Task instructions >> The entries that follow include a run beginning at the line with "Mean predicted aligned error: 12.04 Å" and ending at the line with "ATOM 11 C C . ARG"; restate that run word for word and leave the rest out.

——————————

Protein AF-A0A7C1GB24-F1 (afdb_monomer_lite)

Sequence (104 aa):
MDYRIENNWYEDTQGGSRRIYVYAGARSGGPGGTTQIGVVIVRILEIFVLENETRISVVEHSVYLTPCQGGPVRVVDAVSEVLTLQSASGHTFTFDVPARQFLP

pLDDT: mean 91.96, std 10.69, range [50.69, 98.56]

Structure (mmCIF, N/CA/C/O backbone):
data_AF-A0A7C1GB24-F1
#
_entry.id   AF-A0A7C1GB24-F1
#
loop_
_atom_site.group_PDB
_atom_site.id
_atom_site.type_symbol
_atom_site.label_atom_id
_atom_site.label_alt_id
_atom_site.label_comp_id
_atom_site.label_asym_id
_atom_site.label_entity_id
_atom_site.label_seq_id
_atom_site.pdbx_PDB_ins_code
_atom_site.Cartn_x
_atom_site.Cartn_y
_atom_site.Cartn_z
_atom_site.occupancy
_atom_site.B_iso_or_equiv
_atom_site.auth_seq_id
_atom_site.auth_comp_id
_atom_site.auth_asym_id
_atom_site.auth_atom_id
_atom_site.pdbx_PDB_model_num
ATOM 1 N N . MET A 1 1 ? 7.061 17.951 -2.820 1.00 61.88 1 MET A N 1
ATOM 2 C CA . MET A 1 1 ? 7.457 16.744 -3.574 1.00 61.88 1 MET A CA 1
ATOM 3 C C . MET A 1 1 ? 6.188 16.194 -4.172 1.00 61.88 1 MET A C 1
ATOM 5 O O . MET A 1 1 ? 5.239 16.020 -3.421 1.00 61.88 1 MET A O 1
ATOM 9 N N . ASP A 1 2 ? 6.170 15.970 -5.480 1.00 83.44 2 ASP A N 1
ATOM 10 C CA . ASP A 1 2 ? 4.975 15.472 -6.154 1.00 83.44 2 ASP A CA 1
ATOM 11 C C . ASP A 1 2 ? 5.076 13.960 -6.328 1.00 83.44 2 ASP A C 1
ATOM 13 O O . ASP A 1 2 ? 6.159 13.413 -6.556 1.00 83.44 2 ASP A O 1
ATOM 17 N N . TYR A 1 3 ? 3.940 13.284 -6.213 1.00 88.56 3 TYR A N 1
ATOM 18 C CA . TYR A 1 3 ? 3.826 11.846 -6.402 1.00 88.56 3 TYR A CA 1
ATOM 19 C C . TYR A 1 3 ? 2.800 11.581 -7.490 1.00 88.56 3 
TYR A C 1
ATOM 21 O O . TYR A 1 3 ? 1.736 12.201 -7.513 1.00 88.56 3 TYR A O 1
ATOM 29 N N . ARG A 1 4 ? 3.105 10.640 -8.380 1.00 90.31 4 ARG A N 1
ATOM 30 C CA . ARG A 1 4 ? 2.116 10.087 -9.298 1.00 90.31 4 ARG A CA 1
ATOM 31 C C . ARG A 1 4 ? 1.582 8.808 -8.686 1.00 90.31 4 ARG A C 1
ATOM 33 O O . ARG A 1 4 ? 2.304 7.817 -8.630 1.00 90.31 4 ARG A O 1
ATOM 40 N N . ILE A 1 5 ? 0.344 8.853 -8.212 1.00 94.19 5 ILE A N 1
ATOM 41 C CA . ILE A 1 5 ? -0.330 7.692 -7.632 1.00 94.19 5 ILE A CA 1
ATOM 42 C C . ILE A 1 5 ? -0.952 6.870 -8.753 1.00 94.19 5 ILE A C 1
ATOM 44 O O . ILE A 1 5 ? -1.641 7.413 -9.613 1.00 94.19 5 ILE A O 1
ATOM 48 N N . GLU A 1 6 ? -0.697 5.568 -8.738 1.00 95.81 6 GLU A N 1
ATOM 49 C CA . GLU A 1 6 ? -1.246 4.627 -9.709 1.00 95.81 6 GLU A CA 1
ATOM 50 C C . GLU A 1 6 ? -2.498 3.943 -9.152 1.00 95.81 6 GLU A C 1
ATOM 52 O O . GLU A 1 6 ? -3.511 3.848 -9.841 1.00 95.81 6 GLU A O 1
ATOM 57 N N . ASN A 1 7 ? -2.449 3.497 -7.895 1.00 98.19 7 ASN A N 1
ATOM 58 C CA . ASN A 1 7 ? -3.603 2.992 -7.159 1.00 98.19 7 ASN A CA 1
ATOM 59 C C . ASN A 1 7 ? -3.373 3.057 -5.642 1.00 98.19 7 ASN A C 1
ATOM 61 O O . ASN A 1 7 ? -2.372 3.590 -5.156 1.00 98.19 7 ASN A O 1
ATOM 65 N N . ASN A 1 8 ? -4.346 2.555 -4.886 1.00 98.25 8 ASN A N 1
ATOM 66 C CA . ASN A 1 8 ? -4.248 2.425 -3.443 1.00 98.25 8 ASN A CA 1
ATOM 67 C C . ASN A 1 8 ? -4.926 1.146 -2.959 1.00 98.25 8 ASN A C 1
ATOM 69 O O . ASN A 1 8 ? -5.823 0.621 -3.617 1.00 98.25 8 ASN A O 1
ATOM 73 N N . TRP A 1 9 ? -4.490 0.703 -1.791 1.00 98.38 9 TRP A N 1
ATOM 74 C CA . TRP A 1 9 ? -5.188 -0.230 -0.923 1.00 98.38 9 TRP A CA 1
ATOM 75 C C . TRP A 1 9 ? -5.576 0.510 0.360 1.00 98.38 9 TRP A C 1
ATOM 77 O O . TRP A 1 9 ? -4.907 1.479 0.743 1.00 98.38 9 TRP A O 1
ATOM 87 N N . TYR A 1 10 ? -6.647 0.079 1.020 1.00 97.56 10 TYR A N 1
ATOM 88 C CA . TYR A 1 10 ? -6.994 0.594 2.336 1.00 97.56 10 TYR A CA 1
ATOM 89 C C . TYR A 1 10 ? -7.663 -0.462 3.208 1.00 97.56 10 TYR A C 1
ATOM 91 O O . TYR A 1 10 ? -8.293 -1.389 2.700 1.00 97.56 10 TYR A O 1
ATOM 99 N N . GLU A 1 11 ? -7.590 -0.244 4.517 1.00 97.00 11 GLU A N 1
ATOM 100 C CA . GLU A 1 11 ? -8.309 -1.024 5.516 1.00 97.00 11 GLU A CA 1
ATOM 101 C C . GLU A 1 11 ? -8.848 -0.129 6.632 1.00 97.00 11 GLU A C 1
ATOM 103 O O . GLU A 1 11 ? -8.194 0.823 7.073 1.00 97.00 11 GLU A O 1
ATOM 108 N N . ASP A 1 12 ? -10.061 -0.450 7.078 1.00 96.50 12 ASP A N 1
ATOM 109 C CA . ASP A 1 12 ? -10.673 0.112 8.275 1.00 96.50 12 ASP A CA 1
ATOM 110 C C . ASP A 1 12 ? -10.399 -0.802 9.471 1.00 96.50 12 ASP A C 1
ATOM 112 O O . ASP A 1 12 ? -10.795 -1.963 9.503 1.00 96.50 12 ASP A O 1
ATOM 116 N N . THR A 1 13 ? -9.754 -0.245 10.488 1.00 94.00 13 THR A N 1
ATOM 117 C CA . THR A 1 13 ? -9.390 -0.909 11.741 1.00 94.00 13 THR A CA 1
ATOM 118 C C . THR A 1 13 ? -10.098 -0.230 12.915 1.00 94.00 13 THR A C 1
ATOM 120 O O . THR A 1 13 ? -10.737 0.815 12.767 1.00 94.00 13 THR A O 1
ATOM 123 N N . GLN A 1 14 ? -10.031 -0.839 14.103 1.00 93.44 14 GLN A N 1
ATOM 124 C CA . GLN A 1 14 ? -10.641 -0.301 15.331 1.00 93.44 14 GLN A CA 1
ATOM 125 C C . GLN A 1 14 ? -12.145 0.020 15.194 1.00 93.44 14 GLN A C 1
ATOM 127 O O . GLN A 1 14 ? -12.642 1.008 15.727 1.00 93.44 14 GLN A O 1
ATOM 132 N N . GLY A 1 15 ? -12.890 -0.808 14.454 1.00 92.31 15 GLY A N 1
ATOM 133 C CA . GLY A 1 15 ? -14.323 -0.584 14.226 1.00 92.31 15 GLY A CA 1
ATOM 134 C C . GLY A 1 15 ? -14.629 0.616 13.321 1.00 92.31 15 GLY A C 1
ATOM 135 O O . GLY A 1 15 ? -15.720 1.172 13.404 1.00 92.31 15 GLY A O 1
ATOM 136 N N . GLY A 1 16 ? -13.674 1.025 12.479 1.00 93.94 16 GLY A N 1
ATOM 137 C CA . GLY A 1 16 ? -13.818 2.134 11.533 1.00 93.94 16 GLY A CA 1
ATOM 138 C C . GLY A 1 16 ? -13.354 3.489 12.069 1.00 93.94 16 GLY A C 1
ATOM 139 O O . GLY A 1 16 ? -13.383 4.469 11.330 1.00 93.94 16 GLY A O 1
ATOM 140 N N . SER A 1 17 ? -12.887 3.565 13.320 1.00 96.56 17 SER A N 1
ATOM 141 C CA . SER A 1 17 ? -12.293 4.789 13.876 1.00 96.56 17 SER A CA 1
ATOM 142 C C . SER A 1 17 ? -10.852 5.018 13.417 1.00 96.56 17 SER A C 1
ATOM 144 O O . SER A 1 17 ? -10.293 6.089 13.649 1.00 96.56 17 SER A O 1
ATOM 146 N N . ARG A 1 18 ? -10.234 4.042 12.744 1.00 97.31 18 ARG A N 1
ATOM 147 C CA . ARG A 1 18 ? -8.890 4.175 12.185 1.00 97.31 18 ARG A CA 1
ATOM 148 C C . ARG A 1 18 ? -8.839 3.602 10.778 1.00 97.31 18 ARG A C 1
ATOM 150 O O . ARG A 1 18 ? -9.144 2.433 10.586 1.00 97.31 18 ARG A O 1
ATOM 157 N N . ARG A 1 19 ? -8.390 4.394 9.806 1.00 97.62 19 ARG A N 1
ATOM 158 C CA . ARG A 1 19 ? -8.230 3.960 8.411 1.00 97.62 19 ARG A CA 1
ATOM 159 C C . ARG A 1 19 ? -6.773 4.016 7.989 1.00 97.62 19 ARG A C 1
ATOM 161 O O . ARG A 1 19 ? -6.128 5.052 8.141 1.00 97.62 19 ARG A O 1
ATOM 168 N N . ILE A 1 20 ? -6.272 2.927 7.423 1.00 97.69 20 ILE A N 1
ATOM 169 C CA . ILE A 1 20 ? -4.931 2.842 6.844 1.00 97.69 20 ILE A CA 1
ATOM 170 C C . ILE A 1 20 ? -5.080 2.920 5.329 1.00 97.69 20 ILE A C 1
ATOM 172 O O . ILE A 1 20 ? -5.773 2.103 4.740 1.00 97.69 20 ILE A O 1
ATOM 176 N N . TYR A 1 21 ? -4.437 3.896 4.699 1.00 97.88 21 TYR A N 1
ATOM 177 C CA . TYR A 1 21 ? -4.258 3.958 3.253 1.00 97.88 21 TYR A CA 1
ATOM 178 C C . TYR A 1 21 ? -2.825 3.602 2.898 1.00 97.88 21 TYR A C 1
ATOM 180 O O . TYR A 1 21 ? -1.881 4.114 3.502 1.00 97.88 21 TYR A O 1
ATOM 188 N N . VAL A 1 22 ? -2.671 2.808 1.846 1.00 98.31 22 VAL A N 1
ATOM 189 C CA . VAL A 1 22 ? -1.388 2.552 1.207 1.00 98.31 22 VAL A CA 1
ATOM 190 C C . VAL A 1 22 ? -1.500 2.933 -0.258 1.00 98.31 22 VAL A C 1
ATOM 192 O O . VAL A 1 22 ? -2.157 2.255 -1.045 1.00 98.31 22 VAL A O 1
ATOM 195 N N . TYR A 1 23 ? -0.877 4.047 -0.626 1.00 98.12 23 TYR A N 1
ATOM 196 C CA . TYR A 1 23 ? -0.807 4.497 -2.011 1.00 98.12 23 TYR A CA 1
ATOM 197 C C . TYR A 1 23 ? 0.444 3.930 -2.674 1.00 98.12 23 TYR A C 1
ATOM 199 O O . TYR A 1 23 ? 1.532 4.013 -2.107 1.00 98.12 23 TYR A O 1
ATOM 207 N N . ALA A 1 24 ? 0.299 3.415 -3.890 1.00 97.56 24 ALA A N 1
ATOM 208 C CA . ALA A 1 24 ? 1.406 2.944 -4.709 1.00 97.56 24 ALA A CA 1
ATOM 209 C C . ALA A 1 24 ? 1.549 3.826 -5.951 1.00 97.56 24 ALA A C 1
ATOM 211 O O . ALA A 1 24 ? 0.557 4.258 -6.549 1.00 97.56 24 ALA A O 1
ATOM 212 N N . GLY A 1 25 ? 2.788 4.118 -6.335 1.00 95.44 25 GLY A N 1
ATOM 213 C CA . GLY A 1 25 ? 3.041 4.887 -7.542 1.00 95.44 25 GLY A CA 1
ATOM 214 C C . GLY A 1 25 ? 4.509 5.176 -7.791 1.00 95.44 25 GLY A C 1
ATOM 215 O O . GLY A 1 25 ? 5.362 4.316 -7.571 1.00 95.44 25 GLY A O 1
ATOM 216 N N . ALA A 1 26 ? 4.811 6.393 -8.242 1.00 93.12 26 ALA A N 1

——————————

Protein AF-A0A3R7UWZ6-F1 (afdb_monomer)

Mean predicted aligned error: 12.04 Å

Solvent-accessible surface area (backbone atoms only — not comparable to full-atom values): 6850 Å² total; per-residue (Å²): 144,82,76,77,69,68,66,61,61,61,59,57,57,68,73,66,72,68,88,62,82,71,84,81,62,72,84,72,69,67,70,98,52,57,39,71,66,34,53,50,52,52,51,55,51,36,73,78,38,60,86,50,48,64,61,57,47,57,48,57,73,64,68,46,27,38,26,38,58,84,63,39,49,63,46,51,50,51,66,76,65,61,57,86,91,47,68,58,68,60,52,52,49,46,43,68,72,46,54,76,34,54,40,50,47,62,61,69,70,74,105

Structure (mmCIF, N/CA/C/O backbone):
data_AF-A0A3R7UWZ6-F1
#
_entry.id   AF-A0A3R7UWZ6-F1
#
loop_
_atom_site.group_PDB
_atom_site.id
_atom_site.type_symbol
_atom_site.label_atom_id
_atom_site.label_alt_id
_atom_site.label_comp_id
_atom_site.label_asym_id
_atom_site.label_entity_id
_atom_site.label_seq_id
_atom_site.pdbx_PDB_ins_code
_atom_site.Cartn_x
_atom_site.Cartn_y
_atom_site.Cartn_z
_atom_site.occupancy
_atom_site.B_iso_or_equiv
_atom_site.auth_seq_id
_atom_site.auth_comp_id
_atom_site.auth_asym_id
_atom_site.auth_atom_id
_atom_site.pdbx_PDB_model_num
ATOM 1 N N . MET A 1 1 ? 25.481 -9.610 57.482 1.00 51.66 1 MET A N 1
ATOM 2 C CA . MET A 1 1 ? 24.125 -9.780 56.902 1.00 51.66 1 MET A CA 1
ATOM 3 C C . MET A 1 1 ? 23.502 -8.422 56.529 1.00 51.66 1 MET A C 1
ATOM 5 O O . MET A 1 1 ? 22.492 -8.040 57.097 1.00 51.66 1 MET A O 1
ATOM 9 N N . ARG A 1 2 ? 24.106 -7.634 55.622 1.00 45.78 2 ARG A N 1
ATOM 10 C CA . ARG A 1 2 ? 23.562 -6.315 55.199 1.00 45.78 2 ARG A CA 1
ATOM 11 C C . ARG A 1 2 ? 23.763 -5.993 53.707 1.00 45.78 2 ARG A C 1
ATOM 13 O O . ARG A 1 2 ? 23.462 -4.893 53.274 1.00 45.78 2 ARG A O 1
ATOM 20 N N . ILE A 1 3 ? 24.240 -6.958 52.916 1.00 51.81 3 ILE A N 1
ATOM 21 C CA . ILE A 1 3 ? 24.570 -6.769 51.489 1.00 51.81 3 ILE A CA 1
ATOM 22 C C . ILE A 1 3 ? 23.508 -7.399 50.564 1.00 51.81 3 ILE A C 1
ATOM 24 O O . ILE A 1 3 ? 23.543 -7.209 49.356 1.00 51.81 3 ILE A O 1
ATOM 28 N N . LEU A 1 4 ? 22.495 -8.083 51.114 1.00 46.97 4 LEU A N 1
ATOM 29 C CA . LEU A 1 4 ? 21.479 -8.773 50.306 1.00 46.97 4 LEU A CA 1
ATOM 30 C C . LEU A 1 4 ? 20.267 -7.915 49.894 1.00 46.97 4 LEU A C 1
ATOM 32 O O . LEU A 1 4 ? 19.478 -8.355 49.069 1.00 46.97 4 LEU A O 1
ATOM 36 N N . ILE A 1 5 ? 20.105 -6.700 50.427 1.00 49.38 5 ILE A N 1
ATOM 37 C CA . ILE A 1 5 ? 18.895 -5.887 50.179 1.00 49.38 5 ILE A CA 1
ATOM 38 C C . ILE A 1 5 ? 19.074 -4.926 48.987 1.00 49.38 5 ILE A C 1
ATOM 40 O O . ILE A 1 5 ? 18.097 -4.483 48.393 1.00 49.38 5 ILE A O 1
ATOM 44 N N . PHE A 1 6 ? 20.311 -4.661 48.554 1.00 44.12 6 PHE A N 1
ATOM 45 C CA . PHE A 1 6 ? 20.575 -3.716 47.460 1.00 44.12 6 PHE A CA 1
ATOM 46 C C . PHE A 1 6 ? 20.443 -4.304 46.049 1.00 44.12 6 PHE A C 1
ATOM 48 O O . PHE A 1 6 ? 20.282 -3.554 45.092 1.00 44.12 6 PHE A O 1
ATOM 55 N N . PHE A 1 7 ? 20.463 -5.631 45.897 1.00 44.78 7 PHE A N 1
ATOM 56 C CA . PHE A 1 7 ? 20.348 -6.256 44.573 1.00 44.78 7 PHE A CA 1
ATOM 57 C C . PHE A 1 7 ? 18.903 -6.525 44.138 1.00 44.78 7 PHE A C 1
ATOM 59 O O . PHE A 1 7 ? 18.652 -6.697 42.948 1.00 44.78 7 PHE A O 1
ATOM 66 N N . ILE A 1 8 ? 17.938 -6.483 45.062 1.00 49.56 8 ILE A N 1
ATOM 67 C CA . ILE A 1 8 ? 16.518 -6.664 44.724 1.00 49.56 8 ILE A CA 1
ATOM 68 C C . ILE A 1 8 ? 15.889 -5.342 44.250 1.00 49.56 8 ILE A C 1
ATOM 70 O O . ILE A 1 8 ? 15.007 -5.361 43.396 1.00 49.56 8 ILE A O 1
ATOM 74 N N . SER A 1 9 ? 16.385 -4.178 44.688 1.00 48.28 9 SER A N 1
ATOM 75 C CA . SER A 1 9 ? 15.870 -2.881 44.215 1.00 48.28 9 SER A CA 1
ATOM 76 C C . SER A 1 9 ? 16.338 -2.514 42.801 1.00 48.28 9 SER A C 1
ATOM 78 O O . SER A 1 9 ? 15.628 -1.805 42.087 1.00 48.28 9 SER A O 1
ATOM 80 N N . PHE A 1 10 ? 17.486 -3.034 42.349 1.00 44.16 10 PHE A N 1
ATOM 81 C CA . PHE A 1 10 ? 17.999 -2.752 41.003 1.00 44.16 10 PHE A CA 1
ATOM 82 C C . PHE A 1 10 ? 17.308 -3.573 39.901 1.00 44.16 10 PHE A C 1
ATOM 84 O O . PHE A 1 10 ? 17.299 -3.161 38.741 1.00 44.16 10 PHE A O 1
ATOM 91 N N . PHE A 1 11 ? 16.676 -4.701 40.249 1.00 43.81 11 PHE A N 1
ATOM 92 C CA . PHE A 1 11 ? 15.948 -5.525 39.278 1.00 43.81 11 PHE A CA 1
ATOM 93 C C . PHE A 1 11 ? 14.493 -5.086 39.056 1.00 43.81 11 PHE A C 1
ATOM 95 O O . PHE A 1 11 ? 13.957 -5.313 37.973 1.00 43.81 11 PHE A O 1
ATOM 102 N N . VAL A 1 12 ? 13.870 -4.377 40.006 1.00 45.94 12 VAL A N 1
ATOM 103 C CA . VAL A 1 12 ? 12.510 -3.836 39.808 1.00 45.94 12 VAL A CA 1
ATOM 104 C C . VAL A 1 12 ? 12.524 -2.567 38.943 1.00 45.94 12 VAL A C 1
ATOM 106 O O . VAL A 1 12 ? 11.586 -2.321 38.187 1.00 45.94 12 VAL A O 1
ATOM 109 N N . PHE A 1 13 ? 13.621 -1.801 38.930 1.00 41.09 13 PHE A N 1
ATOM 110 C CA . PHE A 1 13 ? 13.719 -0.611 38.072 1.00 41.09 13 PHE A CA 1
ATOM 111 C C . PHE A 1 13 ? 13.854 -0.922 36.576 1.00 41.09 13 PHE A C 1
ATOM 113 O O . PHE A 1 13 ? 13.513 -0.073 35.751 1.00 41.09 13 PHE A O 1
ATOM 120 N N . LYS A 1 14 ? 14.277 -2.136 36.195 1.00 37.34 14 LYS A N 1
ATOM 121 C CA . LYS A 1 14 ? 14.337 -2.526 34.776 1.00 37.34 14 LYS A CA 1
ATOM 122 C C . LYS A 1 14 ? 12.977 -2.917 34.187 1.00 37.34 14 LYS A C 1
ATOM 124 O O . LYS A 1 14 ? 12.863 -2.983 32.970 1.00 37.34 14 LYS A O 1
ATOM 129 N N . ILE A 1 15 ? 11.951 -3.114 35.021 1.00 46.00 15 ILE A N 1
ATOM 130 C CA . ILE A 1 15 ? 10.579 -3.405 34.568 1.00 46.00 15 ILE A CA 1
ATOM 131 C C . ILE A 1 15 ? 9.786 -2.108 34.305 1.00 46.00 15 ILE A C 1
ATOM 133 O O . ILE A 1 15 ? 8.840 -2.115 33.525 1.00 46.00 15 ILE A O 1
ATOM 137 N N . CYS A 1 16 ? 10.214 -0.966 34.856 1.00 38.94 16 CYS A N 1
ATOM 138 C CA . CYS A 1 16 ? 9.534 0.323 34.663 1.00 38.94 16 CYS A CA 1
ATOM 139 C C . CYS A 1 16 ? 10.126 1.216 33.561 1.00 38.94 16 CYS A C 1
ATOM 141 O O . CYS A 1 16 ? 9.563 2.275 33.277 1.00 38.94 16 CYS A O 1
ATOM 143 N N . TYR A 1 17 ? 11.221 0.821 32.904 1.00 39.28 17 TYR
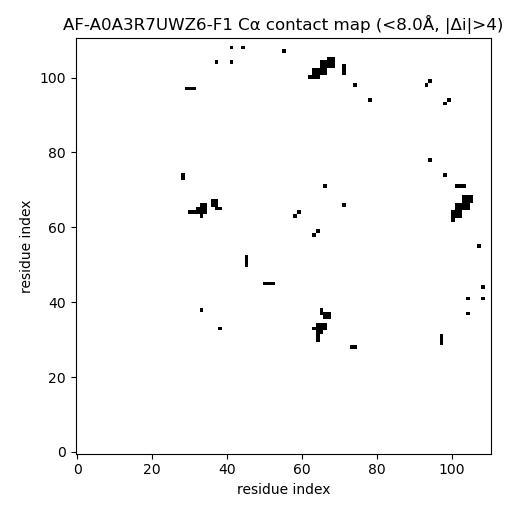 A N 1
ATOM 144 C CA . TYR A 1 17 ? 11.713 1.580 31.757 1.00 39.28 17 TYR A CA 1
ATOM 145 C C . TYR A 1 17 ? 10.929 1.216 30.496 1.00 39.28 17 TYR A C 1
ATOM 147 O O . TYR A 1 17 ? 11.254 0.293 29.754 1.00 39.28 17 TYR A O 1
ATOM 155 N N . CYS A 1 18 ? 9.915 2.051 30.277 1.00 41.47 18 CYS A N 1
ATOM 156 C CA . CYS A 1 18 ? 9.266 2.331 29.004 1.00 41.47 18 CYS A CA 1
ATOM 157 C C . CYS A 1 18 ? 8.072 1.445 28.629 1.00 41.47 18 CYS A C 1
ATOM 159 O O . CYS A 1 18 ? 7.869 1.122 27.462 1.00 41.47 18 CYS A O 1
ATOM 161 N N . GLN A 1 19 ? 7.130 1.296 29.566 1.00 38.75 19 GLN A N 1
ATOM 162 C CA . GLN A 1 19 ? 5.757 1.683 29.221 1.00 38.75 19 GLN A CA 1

——————————

Task output >>
Mean predicted aligned error: 12.04 Å

Solvent-accessible surface area (backbone atoms only — not comparable to full-atom values): 6850 Å² total; per-residue (Å²): 144,82,76,77,69,68,66,61,61,61,59,57,57,68,73,66,72,68,88,62,82,71,84,81,62,72,84,72,69,67,70,98,52,57,39,71,66,34,53,50,52,52,51,55,51,36,73,78,38,60,86,50,48,64,61,57,47,57,48,57,73,64,68,46,27,38,26,38,58,84,63,39,49,63,46,51,50,51,66,76,65,61,57,86,91,47,68,58,68,60,52,52,49,46,43,68,72,46,54,76,34,54,40,50,47,62,61,69,70,74,105

Structure (mmCIF, N/CA/C/O backbone):
data_AF-A0A3R7UWZ6-F1
#
_entry.id   AF-A0A3R7UWZ6-F1
#
loop_
_atom_site.group_PDB
_atom_site.id
_atom_site.type_symbol
_atom_site.label_atom_id
_atom_site.label_alt_id
_atom_site.label_comp_id
_atom_site.label_asym_id
_atom_site.label_entity_id
_atom_site.label_seq_id
_atom_site.pdbx_PDB_ins_code
_atom_site.Cartn_x
_atom_site.Cartn_y
_atom_site.Cartn_z
_atom_site.occupancy
_atom_site.B_iso_or_equiv
_atom_site.auth_seq_id
_atom_site.auth_comp_id
_atom_site.auth_asym_id
_atom_site.auth_atom_id
_atom_site.pdbx_PDB_model_num
ATOM 1 N N . MET A 1 1 ? 25.481 -9.610 57.482 1.00 51.66 1 MET A N 1
ATOM 2 C CA . MET A 1 1 ? 24.125 -9.780 56.902 1.00 51.66 1 MET A CA 1
ATOM 3 C C . MET A 1 1 ? 23.502 -8.422 56.529 1.00 51.66 1 MET A C 1
ATOM 5 O O . MET A 1 1 ? 22.492 -8.040 57.097 1.00 51.66 1 MET A O 1
ATOM 9 N N . ARG A 1 2 ? 24.106 -7.634 55.622 1.00 45.78 2 ARG A N 1
ATOM 10 C CA . ARG A 1 2 ? 23.562 -6.315 55.199 1.00 45.78 2 ARG A CA 1
ATOM 11 C C . ARG A 1 2 ? 23.763 -5.993 53.707 1.00 45.78 2 ARG A C 1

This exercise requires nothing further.